## Work instructions
Starting at the line below holding "ATOM 60 C CA" and stopping at the line holding "ATOM 68 N N", print every line exactly, both ends included, and leave the rest out.

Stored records
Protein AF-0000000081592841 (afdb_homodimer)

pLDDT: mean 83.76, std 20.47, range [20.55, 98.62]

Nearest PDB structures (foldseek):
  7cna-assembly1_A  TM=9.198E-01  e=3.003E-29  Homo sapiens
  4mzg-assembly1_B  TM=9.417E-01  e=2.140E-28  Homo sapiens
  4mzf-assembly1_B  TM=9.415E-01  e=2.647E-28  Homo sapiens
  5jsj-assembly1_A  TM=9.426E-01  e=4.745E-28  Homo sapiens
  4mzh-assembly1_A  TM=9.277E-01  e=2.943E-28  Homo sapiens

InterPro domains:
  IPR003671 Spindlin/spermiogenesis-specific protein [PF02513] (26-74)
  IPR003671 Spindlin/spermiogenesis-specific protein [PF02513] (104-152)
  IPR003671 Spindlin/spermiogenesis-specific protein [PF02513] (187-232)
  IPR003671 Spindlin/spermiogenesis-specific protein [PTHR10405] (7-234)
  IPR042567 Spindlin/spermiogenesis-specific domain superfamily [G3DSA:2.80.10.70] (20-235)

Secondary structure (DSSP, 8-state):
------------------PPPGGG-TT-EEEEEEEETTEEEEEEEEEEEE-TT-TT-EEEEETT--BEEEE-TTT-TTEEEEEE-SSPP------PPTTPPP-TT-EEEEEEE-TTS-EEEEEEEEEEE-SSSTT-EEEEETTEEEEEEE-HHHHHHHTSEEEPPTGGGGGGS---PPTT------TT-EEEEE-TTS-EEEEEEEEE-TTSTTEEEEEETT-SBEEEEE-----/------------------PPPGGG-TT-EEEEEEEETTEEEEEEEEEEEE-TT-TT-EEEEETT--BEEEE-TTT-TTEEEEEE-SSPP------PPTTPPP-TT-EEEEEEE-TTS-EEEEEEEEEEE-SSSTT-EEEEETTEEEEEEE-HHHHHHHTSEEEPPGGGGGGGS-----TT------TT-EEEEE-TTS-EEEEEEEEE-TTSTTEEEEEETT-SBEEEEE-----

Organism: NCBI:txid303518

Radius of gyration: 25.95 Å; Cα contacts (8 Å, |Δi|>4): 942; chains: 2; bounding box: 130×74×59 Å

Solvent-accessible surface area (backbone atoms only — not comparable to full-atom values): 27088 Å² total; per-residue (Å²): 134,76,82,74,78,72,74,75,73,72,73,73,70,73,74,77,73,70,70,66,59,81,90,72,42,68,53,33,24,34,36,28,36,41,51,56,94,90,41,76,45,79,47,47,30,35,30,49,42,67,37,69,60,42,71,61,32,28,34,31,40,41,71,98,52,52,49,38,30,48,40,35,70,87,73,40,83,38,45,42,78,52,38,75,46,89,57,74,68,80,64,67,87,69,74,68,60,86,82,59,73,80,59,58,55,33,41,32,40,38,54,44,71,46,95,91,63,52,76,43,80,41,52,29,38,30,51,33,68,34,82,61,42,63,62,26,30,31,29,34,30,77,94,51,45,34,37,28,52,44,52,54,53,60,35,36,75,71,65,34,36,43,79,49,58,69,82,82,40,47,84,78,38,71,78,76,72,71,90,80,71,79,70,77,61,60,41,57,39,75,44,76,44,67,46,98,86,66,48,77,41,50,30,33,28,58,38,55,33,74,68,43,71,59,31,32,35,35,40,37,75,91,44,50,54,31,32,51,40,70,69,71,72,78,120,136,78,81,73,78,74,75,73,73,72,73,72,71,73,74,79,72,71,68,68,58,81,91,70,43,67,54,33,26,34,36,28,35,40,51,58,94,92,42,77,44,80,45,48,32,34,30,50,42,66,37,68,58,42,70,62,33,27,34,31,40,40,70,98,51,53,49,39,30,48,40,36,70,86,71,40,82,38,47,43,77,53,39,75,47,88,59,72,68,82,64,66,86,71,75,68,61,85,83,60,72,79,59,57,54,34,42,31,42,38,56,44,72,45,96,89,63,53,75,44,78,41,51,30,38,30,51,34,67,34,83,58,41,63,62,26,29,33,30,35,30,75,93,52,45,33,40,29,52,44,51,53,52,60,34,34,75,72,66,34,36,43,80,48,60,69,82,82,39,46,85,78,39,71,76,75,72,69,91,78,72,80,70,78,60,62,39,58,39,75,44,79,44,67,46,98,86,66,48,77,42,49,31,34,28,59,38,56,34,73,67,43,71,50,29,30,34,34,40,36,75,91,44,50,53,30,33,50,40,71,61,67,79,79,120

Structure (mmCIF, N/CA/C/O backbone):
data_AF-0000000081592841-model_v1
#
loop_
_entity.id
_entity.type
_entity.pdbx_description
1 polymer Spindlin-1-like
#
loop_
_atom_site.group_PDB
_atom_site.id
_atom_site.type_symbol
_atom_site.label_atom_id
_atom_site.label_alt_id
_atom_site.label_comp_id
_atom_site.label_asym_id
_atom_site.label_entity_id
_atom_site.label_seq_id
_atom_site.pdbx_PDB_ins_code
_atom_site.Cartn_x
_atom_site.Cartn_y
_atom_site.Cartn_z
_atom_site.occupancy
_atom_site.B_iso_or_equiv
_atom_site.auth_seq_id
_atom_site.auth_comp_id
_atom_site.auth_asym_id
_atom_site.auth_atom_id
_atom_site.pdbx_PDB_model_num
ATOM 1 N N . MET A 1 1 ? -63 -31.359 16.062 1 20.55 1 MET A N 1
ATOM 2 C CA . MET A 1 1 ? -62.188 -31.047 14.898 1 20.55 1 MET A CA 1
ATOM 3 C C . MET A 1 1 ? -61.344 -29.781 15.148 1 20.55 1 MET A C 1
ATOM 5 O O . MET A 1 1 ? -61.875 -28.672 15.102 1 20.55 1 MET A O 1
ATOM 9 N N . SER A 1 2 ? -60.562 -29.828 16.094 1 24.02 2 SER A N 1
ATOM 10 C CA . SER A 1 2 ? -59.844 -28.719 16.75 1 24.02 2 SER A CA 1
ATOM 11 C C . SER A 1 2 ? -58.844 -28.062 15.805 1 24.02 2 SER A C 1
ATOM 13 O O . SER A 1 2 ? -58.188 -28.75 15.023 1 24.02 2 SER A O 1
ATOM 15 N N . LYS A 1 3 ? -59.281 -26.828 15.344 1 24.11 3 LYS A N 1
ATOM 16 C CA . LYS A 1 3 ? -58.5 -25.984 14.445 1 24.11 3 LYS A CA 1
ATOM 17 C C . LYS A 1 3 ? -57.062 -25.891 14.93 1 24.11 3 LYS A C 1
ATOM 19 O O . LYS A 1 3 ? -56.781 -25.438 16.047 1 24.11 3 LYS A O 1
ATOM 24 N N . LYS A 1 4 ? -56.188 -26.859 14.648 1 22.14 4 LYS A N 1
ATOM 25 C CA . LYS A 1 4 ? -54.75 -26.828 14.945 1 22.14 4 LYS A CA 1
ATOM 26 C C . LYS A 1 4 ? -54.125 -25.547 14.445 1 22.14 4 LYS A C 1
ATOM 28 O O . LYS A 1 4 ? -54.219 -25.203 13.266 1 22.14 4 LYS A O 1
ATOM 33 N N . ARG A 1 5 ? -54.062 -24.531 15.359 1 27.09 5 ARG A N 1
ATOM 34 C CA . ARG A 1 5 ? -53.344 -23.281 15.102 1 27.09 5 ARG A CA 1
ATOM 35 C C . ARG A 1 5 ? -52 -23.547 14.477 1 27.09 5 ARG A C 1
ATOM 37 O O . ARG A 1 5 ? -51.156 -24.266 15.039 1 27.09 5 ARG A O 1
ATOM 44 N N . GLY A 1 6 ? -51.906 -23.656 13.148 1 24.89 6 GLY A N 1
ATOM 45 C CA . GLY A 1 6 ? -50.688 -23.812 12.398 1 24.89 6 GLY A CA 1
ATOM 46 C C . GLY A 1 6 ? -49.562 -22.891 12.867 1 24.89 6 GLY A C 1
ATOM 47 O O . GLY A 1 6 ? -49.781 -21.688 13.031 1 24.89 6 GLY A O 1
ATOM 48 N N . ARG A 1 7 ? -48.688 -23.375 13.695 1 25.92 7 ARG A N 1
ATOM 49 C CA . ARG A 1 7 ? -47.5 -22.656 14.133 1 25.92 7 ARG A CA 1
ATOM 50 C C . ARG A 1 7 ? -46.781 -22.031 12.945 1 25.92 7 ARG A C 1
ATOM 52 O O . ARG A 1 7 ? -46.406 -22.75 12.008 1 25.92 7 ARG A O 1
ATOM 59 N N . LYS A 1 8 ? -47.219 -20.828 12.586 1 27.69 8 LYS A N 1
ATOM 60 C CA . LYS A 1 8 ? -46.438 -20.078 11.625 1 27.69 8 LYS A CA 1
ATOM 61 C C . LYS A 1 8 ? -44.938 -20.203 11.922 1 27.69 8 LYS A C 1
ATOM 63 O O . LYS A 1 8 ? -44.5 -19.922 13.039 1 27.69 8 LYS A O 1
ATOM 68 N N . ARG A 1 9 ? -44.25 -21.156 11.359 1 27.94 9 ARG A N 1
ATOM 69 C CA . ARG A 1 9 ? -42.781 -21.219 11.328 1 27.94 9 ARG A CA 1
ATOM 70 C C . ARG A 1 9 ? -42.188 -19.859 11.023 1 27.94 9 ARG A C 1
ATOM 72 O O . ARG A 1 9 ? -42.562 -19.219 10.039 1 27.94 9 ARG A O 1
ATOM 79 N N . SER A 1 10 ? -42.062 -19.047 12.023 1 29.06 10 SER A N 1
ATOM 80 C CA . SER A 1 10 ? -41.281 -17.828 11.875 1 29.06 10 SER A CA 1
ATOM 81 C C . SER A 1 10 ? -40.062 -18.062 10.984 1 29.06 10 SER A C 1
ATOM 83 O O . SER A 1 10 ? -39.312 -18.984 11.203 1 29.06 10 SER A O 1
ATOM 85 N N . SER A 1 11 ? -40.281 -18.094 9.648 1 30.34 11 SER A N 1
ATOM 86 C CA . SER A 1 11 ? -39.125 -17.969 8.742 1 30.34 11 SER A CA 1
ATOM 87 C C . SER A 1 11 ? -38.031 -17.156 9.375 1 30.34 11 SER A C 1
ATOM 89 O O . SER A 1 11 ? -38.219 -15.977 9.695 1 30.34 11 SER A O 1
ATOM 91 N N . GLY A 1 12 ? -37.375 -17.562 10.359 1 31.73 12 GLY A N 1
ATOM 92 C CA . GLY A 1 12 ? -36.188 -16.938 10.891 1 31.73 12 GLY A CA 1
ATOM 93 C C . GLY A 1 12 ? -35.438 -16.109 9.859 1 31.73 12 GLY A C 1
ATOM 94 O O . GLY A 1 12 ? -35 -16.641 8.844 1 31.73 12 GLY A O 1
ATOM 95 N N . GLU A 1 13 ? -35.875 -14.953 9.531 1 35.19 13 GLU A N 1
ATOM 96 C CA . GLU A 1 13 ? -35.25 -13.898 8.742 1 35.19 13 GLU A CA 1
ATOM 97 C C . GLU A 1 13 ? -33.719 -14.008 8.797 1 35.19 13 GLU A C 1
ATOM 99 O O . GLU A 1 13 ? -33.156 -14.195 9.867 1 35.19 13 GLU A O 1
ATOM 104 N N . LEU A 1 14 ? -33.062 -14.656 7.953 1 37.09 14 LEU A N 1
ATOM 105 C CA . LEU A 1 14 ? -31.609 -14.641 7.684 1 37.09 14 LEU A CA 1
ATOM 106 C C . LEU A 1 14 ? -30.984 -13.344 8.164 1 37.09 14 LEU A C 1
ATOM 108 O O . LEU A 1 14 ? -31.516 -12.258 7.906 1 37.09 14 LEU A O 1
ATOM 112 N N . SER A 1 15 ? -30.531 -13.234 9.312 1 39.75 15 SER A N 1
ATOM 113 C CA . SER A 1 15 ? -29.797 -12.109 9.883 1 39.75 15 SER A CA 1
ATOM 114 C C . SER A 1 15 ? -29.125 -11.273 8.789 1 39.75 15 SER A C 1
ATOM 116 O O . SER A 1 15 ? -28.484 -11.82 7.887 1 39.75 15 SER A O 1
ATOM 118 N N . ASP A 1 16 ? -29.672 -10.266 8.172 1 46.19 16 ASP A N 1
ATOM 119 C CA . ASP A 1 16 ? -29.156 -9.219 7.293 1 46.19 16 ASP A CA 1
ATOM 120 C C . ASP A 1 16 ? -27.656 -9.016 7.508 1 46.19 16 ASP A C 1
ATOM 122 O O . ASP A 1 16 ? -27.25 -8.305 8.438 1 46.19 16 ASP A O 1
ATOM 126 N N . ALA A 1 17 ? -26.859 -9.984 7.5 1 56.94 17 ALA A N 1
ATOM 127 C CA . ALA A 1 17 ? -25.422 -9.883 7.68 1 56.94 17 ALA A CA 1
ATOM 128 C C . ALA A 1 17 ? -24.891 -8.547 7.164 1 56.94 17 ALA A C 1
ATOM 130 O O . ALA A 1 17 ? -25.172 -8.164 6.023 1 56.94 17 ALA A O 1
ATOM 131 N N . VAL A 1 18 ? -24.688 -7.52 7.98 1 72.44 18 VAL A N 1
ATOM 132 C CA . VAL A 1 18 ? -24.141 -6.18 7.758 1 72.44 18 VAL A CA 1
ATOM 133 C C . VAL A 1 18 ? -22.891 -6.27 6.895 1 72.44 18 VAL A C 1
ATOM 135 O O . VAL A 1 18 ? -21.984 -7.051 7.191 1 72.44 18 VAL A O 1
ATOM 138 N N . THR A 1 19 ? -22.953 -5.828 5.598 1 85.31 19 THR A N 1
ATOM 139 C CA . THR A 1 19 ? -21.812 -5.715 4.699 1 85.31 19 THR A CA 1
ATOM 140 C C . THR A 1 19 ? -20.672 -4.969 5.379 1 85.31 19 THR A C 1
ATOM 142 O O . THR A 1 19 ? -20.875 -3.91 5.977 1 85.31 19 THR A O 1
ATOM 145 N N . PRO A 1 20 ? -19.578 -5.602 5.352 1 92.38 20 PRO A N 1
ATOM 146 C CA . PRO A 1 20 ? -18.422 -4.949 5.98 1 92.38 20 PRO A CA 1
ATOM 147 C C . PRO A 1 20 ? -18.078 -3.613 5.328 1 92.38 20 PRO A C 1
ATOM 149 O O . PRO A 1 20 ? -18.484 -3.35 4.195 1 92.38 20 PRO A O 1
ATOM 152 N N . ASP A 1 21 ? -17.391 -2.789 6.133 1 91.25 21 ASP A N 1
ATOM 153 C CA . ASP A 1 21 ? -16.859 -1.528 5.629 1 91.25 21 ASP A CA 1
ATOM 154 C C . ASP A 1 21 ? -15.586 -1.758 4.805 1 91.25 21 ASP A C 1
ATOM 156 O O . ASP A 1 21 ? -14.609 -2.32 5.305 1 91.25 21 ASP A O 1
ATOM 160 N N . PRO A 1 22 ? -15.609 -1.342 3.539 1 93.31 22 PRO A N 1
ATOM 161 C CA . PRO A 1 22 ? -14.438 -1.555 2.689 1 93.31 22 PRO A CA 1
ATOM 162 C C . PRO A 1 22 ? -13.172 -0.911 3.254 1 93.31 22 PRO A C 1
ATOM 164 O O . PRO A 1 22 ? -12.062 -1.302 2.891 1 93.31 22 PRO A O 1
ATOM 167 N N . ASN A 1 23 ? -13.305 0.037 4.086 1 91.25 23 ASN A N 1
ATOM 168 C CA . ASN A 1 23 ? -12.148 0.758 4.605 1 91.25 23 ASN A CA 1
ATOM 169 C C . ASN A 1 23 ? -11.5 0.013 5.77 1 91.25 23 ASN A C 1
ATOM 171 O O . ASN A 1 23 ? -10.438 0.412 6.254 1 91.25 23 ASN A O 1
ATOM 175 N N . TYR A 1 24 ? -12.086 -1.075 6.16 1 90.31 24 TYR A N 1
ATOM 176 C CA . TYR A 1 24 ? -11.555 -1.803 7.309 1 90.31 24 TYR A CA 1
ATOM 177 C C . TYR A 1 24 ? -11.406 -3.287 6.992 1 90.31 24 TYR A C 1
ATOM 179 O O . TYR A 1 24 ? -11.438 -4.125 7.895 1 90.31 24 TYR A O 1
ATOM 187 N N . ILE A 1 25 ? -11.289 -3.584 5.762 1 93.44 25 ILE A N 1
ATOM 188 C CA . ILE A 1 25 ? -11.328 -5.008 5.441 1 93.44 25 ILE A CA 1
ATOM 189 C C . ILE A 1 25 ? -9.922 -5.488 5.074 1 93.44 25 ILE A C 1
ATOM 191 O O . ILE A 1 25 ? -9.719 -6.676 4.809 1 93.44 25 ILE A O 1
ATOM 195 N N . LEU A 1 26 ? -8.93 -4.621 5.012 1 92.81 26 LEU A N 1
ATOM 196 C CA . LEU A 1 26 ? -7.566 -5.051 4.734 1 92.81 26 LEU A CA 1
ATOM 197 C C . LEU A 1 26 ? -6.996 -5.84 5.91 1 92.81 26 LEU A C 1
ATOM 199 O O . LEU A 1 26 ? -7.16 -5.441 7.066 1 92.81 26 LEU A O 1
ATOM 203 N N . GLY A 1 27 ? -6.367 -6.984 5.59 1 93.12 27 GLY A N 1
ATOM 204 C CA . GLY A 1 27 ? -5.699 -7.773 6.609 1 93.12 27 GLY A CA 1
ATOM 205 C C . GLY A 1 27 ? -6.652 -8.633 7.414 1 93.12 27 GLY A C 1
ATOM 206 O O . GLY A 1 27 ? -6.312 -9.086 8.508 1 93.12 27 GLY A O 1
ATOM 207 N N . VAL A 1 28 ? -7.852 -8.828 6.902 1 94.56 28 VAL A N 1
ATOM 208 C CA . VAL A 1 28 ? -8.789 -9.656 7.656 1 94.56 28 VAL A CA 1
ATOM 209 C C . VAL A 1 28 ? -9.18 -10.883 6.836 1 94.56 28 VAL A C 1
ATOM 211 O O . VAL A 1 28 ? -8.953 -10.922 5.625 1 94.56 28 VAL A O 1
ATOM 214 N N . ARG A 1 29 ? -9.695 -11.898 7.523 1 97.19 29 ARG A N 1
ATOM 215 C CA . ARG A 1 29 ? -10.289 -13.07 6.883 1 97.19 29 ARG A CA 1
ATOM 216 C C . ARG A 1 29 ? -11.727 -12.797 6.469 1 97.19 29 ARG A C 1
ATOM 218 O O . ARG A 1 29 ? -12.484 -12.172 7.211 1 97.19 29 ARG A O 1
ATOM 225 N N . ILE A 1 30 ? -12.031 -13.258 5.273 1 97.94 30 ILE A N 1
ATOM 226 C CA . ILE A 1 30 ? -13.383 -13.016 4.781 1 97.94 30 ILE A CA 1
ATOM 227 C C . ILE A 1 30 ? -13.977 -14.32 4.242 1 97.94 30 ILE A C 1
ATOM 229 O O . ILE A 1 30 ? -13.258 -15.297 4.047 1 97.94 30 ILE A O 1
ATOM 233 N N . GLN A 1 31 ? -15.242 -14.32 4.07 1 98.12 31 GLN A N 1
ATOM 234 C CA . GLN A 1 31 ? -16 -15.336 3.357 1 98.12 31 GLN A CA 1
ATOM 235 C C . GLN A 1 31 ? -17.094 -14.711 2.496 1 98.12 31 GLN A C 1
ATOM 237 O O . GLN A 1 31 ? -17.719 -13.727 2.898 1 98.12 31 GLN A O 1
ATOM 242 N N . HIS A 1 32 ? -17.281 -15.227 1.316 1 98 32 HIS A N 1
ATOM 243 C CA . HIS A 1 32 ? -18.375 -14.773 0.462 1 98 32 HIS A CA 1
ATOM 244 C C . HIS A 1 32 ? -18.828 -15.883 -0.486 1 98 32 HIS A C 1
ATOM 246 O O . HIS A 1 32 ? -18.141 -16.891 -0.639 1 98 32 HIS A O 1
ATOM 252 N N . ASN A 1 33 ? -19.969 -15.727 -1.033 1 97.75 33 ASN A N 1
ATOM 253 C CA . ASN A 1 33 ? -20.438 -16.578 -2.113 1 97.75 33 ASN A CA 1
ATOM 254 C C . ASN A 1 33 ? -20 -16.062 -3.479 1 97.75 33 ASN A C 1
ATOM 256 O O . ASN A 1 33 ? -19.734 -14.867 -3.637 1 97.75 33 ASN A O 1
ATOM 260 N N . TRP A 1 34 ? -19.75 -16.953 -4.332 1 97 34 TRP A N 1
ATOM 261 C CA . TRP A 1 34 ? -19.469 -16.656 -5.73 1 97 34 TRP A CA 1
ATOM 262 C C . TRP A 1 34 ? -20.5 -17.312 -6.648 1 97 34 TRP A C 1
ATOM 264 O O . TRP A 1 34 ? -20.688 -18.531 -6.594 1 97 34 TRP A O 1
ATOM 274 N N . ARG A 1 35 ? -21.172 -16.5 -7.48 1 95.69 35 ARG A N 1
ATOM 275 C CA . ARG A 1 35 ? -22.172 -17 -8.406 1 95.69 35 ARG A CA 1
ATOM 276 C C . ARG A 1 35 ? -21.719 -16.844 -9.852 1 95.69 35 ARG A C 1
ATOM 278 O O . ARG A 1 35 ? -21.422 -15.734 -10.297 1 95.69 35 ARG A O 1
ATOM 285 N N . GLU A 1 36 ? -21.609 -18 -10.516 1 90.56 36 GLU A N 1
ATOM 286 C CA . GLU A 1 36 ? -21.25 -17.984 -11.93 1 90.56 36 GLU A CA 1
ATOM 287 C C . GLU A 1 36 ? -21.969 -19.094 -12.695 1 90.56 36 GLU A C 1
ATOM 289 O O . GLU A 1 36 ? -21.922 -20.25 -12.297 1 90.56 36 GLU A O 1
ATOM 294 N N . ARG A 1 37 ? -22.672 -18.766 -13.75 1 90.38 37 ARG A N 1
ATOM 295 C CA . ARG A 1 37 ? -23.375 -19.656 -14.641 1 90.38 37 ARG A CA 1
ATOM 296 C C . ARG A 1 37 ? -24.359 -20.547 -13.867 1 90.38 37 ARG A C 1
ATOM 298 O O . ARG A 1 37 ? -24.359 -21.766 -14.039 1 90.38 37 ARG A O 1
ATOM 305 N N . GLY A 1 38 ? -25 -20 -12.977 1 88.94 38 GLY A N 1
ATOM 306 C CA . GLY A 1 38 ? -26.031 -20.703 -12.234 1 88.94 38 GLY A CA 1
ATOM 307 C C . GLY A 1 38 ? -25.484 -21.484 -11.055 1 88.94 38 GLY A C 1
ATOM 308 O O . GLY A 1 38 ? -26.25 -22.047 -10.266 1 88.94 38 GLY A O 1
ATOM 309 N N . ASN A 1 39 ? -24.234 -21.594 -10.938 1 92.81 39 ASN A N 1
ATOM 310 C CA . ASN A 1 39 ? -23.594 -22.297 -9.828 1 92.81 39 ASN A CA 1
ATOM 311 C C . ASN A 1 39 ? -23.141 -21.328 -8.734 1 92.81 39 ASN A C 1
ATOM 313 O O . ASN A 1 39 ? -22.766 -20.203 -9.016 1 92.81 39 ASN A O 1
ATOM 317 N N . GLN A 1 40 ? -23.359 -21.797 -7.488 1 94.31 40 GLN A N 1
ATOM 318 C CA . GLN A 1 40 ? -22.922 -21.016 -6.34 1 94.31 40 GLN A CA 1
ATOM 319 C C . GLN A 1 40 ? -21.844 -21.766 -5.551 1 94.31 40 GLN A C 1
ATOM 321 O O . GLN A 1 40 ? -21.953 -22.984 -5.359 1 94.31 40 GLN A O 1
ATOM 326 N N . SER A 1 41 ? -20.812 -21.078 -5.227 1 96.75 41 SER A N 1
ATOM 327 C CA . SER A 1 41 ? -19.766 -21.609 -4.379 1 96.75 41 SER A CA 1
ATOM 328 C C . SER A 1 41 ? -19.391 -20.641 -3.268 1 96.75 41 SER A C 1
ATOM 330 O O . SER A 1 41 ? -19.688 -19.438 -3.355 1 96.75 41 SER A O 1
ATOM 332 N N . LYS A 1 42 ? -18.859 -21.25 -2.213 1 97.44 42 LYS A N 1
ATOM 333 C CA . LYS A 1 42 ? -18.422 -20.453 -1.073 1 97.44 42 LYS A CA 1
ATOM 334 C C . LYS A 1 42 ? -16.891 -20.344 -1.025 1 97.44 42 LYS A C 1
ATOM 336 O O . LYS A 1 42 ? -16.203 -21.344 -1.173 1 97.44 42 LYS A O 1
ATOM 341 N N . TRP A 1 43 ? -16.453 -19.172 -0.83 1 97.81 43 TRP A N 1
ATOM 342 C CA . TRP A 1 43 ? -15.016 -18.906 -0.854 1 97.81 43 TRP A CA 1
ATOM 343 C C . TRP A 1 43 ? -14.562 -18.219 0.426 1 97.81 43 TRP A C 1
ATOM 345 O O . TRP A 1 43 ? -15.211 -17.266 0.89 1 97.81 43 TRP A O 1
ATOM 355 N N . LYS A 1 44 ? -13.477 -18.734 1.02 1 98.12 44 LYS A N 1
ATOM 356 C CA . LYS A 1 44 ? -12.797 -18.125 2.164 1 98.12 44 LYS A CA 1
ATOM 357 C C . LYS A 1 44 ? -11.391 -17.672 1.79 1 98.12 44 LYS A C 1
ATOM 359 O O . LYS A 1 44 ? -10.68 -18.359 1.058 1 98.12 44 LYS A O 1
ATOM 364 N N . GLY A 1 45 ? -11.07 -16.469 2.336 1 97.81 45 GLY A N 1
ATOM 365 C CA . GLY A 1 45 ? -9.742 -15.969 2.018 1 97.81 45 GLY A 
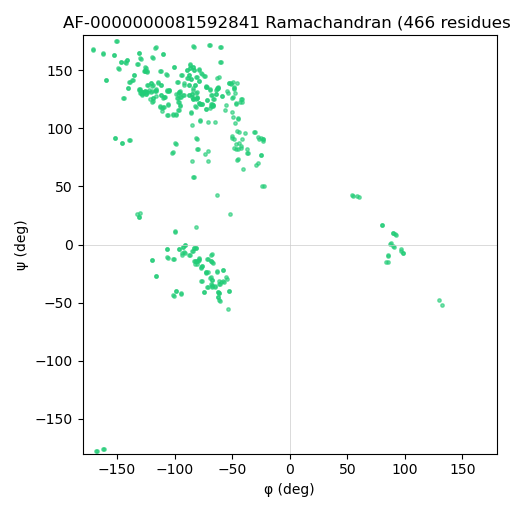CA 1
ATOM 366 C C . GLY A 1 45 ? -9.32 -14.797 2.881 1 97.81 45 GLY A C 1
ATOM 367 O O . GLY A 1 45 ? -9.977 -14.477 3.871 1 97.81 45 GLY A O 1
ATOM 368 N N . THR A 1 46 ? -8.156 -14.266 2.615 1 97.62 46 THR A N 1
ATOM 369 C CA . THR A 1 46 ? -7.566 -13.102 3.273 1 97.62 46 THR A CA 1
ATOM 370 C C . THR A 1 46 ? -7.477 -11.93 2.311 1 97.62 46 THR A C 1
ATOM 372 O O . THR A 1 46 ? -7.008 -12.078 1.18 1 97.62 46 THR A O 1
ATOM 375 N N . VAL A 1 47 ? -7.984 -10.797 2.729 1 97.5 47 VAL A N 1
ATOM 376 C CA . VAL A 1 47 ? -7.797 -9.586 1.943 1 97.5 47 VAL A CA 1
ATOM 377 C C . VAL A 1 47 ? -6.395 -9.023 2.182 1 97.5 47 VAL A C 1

## Your solution
ATOM 60 C CA . LYS A 1 8 ? -46.438 -20.078 11.625 1 27.69 8 LYS A CA 1
ATOM 61 C C . LYS A 1 8 ? -44.938 -20.203 11.922 1 27.69 8 LYS A C 1
ATOM 63 O O . LYS A 1 8 ? -44.5 -19.922 13.039 1 27.69 8 LYS A O 1
ATOM 68 N N . ARG A 1 9 ? -44.25 -21.156 11.359 1 27.94 9 ARG A N 1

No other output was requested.